__Task brief__
Copy out exactly the lines below that run from the one holding "ATOM 43 C C" to the one holding "ATOM 54 C C", keeping both of those lines and no others.
Top of Exercise data
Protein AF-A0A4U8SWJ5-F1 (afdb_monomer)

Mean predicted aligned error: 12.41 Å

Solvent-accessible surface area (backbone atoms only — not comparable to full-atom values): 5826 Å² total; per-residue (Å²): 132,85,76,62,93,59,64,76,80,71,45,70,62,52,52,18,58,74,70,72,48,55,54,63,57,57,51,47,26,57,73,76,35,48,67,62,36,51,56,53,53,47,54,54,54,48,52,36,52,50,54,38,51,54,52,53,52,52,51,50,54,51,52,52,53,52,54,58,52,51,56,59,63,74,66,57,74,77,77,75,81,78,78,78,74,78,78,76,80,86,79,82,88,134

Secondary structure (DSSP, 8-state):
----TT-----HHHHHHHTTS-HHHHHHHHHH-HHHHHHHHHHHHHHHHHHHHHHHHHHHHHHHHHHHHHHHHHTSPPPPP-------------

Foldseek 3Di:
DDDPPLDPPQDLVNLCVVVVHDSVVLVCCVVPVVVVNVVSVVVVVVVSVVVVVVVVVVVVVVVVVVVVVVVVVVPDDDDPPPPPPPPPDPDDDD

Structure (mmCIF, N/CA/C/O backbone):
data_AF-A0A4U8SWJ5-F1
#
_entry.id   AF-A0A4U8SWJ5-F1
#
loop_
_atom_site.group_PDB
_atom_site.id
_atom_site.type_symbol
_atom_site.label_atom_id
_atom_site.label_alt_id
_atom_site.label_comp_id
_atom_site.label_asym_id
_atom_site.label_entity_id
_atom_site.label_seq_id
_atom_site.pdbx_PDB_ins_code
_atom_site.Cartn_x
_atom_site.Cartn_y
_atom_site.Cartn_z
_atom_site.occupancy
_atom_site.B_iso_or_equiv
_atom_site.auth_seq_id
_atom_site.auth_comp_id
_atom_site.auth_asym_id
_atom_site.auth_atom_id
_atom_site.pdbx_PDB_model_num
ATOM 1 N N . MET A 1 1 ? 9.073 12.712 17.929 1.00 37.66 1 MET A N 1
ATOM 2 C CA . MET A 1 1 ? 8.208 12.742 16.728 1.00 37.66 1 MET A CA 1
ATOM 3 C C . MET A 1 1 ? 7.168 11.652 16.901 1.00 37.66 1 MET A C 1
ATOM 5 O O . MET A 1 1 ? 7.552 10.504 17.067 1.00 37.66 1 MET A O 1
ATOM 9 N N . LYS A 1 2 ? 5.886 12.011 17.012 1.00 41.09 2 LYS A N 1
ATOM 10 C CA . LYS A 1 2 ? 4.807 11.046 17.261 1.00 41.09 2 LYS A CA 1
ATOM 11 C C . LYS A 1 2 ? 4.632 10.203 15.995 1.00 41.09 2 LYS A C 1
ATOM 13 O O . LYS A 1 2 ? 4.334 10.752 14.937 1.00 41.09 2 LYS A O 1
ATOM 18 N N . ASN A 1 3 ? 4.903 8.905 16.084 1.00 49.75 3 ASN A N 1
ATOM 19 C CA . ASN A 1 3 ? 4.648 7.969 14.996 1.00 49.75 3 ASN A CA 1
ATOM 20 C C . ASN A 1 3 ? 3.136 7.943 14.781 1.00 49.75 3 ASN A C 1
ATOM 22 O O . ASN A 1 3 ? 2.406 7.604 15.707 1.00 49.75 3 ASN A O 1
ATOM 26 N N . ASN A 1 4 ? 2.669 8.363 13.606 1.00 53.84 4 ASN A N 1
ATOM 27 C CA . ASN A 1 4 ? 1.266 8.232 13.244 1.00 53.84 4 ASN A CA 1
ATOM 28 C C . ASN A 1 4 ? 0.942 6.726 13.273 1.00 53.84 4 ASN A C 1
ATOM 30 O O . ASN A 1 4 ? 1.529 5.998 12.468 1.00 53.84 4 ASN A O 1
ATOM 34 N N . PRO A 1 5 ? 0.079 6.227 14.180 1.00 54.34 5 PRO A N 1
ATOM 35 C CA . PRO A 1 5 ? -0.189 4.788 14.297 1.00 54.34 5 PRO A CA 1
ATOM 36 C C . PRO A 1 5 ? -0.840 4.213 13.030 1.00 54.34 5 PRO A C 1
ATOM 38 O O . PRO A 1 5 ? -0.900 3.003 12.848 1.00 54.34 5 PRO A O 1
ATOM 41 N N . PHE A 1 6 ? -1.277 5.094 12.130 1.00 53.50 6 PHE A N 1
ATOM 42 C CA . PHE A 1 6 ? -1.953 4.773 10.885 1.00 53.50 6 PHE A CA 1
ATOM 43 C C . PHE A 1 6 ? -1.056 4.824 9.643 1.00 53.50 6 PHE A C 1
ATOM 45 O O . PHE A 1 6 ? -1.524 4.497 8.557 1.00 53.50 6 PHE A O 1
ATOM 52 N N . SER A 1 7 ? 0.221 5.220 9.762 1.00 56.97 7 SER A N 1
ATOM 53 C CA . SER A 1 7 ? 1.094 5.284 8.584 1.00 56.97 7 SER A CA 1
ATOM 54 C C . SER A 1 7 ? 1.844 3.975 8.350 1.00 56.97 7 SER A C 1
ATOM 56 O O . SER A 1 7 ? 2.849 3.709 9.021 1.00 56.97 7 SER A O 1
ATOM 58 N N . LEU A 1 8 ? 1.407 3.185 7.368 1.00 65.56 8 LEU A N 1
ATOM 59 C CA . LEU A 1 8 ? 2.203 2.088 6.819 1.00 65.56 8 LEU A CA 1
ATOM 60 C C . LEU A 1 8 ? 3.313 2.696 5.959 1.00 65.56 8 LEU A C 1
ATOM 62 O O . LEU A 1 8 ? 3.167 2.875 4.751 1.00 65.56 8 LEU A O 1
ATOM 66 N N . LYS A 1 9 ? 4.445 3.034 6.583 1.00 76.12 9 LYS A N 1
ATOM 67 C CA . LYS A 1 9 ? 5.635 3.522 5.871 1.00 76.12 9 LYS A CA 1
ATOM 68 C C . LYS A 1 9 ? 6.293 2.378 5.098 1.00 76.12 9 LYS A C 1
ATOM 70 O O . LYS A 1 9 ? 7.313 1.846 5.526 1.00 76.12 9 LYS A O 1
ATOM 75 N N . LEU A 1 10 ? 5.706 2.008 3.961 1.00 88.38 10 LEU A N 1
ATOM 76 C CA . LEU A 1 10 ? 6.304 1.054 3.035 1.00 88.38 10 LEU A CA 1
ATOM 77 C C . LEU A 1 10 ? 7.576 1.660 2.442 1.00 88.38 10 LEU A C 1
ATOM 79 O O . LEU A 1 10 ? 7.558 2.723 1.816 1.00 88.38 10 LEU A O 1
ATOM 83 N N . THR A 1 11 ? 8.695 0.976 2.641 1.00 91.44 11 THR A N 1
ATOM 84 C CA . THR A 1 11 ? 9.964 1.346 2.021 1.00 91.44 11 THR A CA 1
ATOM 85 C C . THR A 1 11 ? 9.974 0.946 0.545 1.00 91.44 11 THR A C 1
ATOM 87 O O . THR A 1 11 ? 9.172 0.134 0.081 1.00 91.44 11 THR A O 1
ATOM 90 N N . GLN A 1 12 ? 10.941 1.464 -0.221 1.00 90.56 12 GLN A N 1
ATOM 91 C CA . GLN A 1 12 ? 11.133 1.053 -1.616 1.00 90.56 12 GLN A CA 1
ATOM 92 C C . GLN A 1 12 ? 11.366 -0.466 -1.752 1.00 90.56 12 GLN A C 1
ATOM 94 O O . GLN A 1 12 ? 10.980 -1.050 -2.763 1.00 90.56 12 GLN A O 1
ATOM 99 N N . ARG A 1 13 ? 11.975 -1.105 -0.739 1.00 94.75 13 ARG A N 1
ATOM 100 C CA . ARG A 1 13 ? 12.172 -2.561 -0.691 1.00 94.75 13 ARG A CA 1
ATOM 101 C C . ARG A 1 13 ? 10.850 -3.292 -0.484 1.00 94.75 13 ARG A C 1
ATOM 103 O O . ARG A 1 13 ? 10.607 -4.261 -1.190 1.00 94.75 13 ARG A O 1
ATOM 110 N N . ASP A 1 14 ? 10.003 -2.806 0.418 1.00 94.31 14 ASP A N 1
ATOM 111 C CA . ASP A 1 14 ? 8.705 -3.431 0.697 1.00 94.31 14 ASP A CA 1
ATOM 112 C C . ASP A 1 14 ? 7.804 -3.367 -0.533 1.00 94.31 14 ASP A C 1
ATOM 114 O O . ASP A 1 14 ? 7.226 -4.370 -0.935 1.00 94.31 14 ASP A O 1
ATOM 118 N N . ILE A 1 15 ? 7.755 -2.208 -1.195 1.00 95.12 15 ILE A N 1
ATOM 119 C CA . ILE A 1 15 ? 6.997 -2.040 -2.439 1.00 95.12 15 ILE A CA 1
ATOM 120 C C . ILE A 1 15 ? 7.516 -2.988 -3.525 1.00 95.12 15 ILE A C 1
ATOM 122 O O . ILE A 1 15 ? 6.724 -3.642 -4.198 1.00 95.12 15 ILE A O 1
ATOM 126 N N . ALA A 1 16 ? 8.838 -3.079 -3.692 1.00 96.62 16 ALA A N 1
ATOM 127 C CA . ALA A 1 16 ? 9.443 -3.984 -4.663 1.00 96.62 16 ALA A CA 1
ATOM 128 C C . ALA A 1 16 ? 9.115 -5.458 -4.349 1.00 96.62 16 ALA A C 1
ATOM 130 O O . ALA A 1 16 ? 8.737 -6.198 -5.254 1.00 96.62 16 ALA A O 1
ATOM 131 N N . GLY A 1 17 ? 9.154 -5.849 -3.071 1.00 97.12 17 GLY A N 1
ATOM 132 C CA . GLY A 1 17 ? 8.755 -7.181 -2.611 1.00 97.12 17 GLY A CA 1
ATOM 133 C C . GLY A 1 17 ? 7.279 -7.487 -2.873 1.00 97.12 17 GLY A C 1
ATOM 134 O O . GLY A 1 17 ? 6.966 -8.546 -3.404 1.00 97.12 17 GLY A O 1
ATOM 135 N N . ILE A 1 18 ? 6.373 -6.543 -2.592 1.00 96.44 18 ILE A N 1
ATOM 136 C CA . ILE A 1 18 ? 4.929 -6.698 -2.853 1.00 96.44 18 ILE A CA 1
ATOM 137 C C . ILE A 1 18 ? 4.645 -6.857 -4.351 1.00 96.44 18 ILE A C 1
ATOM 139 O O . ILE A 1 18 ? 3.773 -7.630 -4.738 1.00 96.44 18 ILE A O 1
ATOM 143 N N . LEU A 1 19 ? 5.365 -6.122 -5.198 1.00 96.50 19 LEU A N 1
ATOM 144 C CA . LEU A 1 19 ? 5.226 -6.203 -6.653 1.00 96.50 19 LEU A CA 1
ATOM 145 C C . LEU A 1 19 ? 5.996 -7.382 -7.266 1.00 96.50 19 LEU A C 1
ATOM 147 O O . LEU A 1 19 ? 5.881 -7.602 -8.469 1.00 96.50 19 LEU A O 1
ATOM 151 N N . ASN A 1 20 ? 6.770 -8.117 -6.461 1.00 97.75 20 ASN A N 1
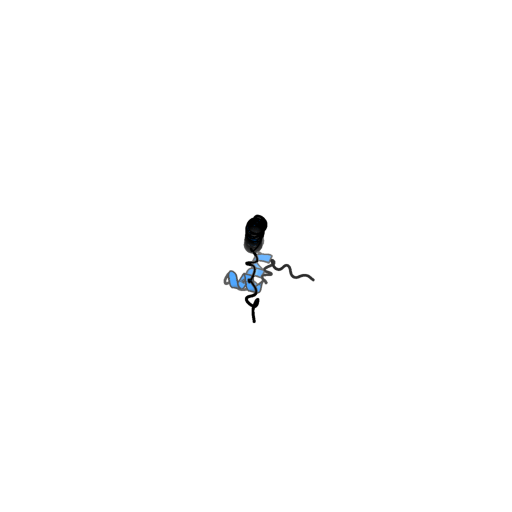
ATOM 152 C CA . ASN A 1 20 ? 7.683 -9.173 -6.893 1.00 97.75 20 ASN A CA 1
ATOM 153 C C . ASN A 1 20 ? 8.634 -8.719 -8.020 1.00 97.75 20 ASN A C 1
ATOM 155 O O . ASN A 1 20 ? 8.766 -9.365 -9.059 1.00 97.75 20 ASN A O 1
ATOM 159 N N . ILE A 1 21 ? 9.271 -7.564 -7.820 1.00 97.44 21 ILE A N 1
ATOM 160 C CA . ILE A 1 21 ? 10.259 -6.983 -8.736 1.00 97.44 21 ILE A CA 1
ATOM 161 C C . ILE A 1 21 ? 11.522 -6.578 -7.981 1.00 97.44 21 ILE A C 1
ATOM 163 O O . ILE A 1 21 ? 11.510 -6.355 -6.771 1.00 97.44 21 ILE A O 1
ATOM 167 N N . ASP A 1 22 ? 12.603 -6.352 -8.719 1.00 97.81 22 ASP A N 1
ATOM 168 C CA . ASP A 1 22 ? 13.795 -5.732 -8.155 1.00 97.81 22 ASP A CA 1
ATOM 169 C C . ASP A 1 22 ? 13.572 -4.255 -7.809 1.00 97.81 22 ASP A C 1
Bottom of Exercise data
__Solution to this exercise__
ATOM 43 C C . PHE A 1 6 ? -1.056 4.824 9.643 1.00 53.50 6 PHE A C 1
ATOM 45 O O . PHE A 1 6 ? -1.524 4.497 8.557 1.00 53.50 6 PHE A O 1
ATOM 52 N N . SER A 1 7 ? 0.221 5.220 9.762 1.00 56.97 7 SER A N 1
ATOM 53 C CA . SER A 1 7 ? 1.094 5.284 8.584 1.00 56.97 7 SER A CA 1
ATOM 54 C C . SER A 1 7 ? 1.844 3.975 8.350 1.00 56.97 7 SER A C 1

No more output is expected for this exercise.